C’est une anecdote qui devrait faire le tour de la Loire. En mai dernier, lors du Festival de Cannes, le sculpteur stéphanois Florian Poulin présentait l’une de ses créations en bronze à ce qu’il croyait être un simple collectionneur américain. L’homme était en réalité le directeur artistique de Sharon Stone.
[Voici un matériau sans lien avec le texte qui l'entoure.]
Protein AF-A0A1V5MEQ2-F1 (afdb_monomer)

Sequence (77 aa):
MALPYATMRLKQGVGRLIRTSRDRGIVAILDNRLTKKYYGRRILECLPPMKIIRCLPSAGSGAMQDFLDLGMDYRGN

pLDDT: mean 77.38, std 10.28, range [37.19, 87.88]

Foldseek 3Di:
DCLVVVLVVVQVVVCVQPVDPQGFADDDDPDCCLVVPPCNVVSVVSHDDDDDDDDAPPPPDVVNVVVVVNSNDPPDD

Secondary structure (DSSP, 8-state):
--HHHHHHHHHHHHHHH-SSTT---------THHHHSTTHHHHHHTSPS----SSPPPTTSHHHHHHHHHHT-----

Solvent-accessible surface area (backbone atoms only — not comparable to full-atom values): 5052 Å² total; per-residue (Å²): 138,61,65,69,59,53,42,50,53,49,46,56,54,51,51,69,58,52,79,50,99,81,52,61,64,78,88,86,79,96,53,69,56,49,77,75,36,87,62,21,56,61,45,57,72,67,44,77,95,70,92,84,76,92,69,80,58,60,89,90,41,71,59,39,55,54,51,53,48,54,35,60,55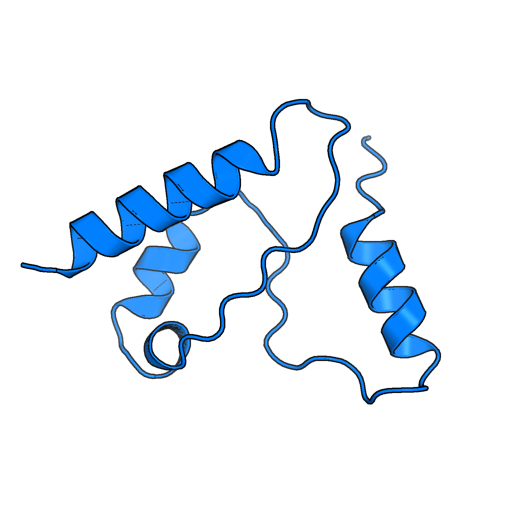,81,81,76,128

Structure (mmCIF, N/CA/C/O backbone):
data_AF-A0A1V5MEQ2-F1
#
_entry.id   AF-A0A1V5MEQ2-F1
#
loop_
_atom_site.group_PDB
_atom_site.id
_atom_site.type_symbol
_atom_site.label_atom_id
_atom_site.label_alt_id
_atom_site.label_comp_id
_atom_site.label_asym_id
_atom_site.label_entity_id
_atom_site.label_seq_id
_atom_site.pdbx_PDB_ins_code
_atom_site.Cartn_x
_atom_site.Cartn_y
_atom_site.Cartn_z
_atom_site.occupancy
_atom_site.B_iso_or_equiv
_atom_site.auth_seq_id
_atom_site.auth_comp_id
_atom_site.auth_asym_id
_atom_site.auth_atom_id
_atom_site.pdbx_PDB_model_num
ATOM 1 N N . MET A 1 1 ? 9.569 12.966 -15.035 1.00 50.25 1 MET A N 1
ATOM 2 C CA . MET A 1 1 ? 8.896 13.696 -13.932 1.00 50.25 1 MET A CA 1
ATOM 3 C C . MET A 1 1 ? 7.544 13.078 -13.502 1.00 50.25 1 MET A C 1
ATOM 5 O O . MET A 1 1 ? 6.653 13.804 -13.100 1.00 50.25 1 MET A O 1
ATOM 9 N N . ALA A 1 2 ? 7.367 11.745 -13.497 1.00 63.06 2 ALA A N 1
ATOM 10 C CA . ALA A 1 2 ? 6.069 11.124 -13.144 1.00 63.06 2 ALA A CA 1
ATOM 11 C C . ALA A 1 2 ? 5.981 10.573 -11.702 1.00 63.06 2 ALA A C 1
ATOM 13 O O . ALA A 1 2 ? 4.891 10.347 -11.181 1.00 63.06 2 ALA A O 1
ATOM 14 N N . LEU A 1 3 ? 7.126 10.359 -11.045 1.00 69.25 3 LEU A N 1
ATOM 15 C CA . LEU A 1 3 ? 7.202 9.688 -9.745 1.00 69.25 3 LEU A CA 1
ATOM 16 C C . LEU A 1 3 ? 6.527 10.466 -8.593 1.00 69.25 3 LEU A C 1
ATOM 18 O O . LEU A 1 3 ? 5.743 9.852 -7.873 1.00 69.25 3 LEU A O 1
ATOM 22 N N . PRO A 1 4 ? 6.739 11.790 -8.425 1.00 73.19 4 PRO A N 1
ATOM 23 C CA . PRO A 1 4 ? 6.093 12.540 -7.342 1.00 73.19 4 PRO A CA 1
ATOM 24 C C . PRO A 1 4 ? 4.566 12.555 -7.474 1.00 73.19 4 PRO A C 1
ATOM 26 O O . PRO A 1 4 ? 3.848 12.450 -6.482 1.00 73.19 4 PRO A O 1
ATOM 29 N N . TYR A 1 5 ? 4.072 12.622 -8.713 1.00 78.38 5 TYR A N 1
ATOM 30 C CA . TYR A 1 5 ? 2.645 12.638 -9.015 1.00 78.38 5 TYR A CA 1
ATOM 31 C C . TYR A 1 5 ? 1.964 11.309 -8.658 1.00 78.38 5 TYR A C 1
ATOM 33 O O . TYR A 1 5 ? 0.913 11.309 -8.018 1.00 78.38 5 TYR A O 1
ATOM 41 N N . ALA A 1 6 ? 2.588 10.174 -8.999 1.00 78.44 6 ALA A N 1
ATOM 42 C CA . ALA A 1 6 ? 2.084 8.851 -8.631 1.00 78.44 6 ALA A CA 1
ATOM 43 C C . ALA A 1 6 ? 2.024 8.667 -7.104 1.00 78.44 6 ALA A C 1
ATOM 45 O O . ALA A 1 6 ? 1.001 8.229 -6.579 1.00 78.44 6 ALA A O 1
ATOM 46 N N . THR A 1 7 ? 3.072 9.078 -6.383 1.00 79.06 7 THR A N 1
ATOM 47 C CA . THR A 1 7 ? 3.106 9.019 -4.913 1.00 79.06 7 THR A CA 1
ATOM 48 C C . THR A 1 7 ? 2.019 9.885 -4.280 1.00 79.06 7 THR A C 1
ATOM 50 O O . THR A 1 7 ? 1.338 9.445 -3.357 1.00 79.06 7 THR A O 1
ATOM 53 N N . MET A 1 8 ? 1.825 11.108 -4.779 1.00 81.50 8 MET A N 1
ATO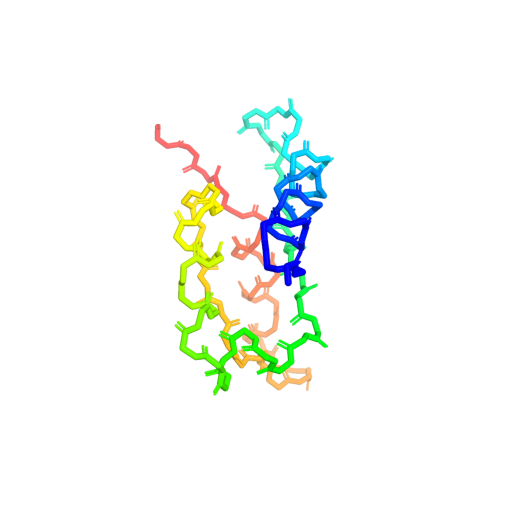M 54 C CA . MET A 1 8 ? 0.803 12.026 -4.273 1.00 81.50 8 MET A CA 1
ATOM 55 C C . MET A 1 8 ? -0.610 11.469 -4.472 1.00 81.50 8 MET A C 1
ATOM 57 O O . MET A 1 8 ? -1.408 11.483 -3.537 1.00 81.50 8 MET A O 1
ATOM 61 N N . ARG A 1 9 ? -0.924 10.934 -5.658 1.00 82.75 9 ARG A N 1
ATOM 62 C CA . ARG A 1 9 ? -2.238 10.319 -5.904 1.00 82.75 9 ARG A CA 1
ATOM 63 C C . ARG A 1 9 ? -2.459 9.077 -5.053 1.00 82.75 9 ARG A C 1
ATOM 65 O O . ARG A 1 9 ? -3.568 8.886 -4.568 1.00 82.75 9 ARG A O 1
ATOM 72 N N . LEU A 1 10 ? -1.418 8.273 -4.837 1.00 82.25 10 LEU A N 1
ATOM 73 C CA . LEU A 1 10 ? -1.506 7.097 -3.977 1.00 82.25 10 LEU A CA 1
ATOM 74 C C . LEU A 1 10 ? -1.793 7.498 -2.526 1.00 82.25 10 LEU A C 1
ATOM 76 O O . LEU A 1 10 ? -2.726 6.969 -1.934 1.00 82.25 10 LEU A O 1
ATOM 80 N N . LYS A 1 11 ? -1.085 8.501 -1.991 1.00 81.38 11 LYS A N 1
ATOM 81 C CA . LYS A 1 11 ? -1.372 9.080 -0.666 1.00 81.38 11 LYS A CA 1
ATOM 82 C C . LYS A 1 11 ? -2.821 9.547 -0.536 1.00 81.38 11 LYS A C 1
ATOM 84 O O . LYS A 1 11 ? -3.490 9.198 0.428 1.00 81.38 11 LYS A O 1
ATOM 89 N N . GLN A 1 12 ? -3.310 10.303 -1.518 1.00 84.44 12 GLN A N 1
ATOM 90 C CA . GLN A 1 12 ? -4.688 10.803 -1.525 1.00 84.44 12 GLN A CA 1
ATOM 91 C C . GLN A 1 12 ? -5.716 9.664 -1.613 1.00 84.44 12 GLN A C 1
ATOM 93 O O . GLN A 1 12 ? -6.753 9.715 -0.961 1.00 84.44 12 GLN A O 1
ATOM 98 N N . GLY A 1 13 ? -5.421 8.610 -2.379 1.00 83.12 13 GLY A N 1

Et l’actrice, présente lors de la rencontre, aurait elle-même témoigné son intérêt pour l’œuvre.
Une rencontre que l’artiste n’avait pas vue venir
Florian Poulin ne savait pas à qui il avait affaire au moment de cet échange à Cannes. C’est donc sans filet ni préparation particulière qu’il s’est retrouvé face à l’entourage de l’une des actrices les plus célèbres d’Hollywood, sculpture en bronze à la main.
Selon les informations rapportées, Sharon Stone aurait manifesté un intérêt direct pour cette création réalisée à Saint-Étienne. La confirmation d’une éventuelle acquisition reste toutefois à établir à ce stade.
Saint-Étienne sous les projecteurs
Pour un artiste local, une telle rencontre représente une vitrine rare sur la scène internationale. Si l’intérêt de la star se concrétise par une acquisition, c’est une œuvre née à Saint-Étienne qui trouverait place dans l’une des collections les plus médiatisées au monde.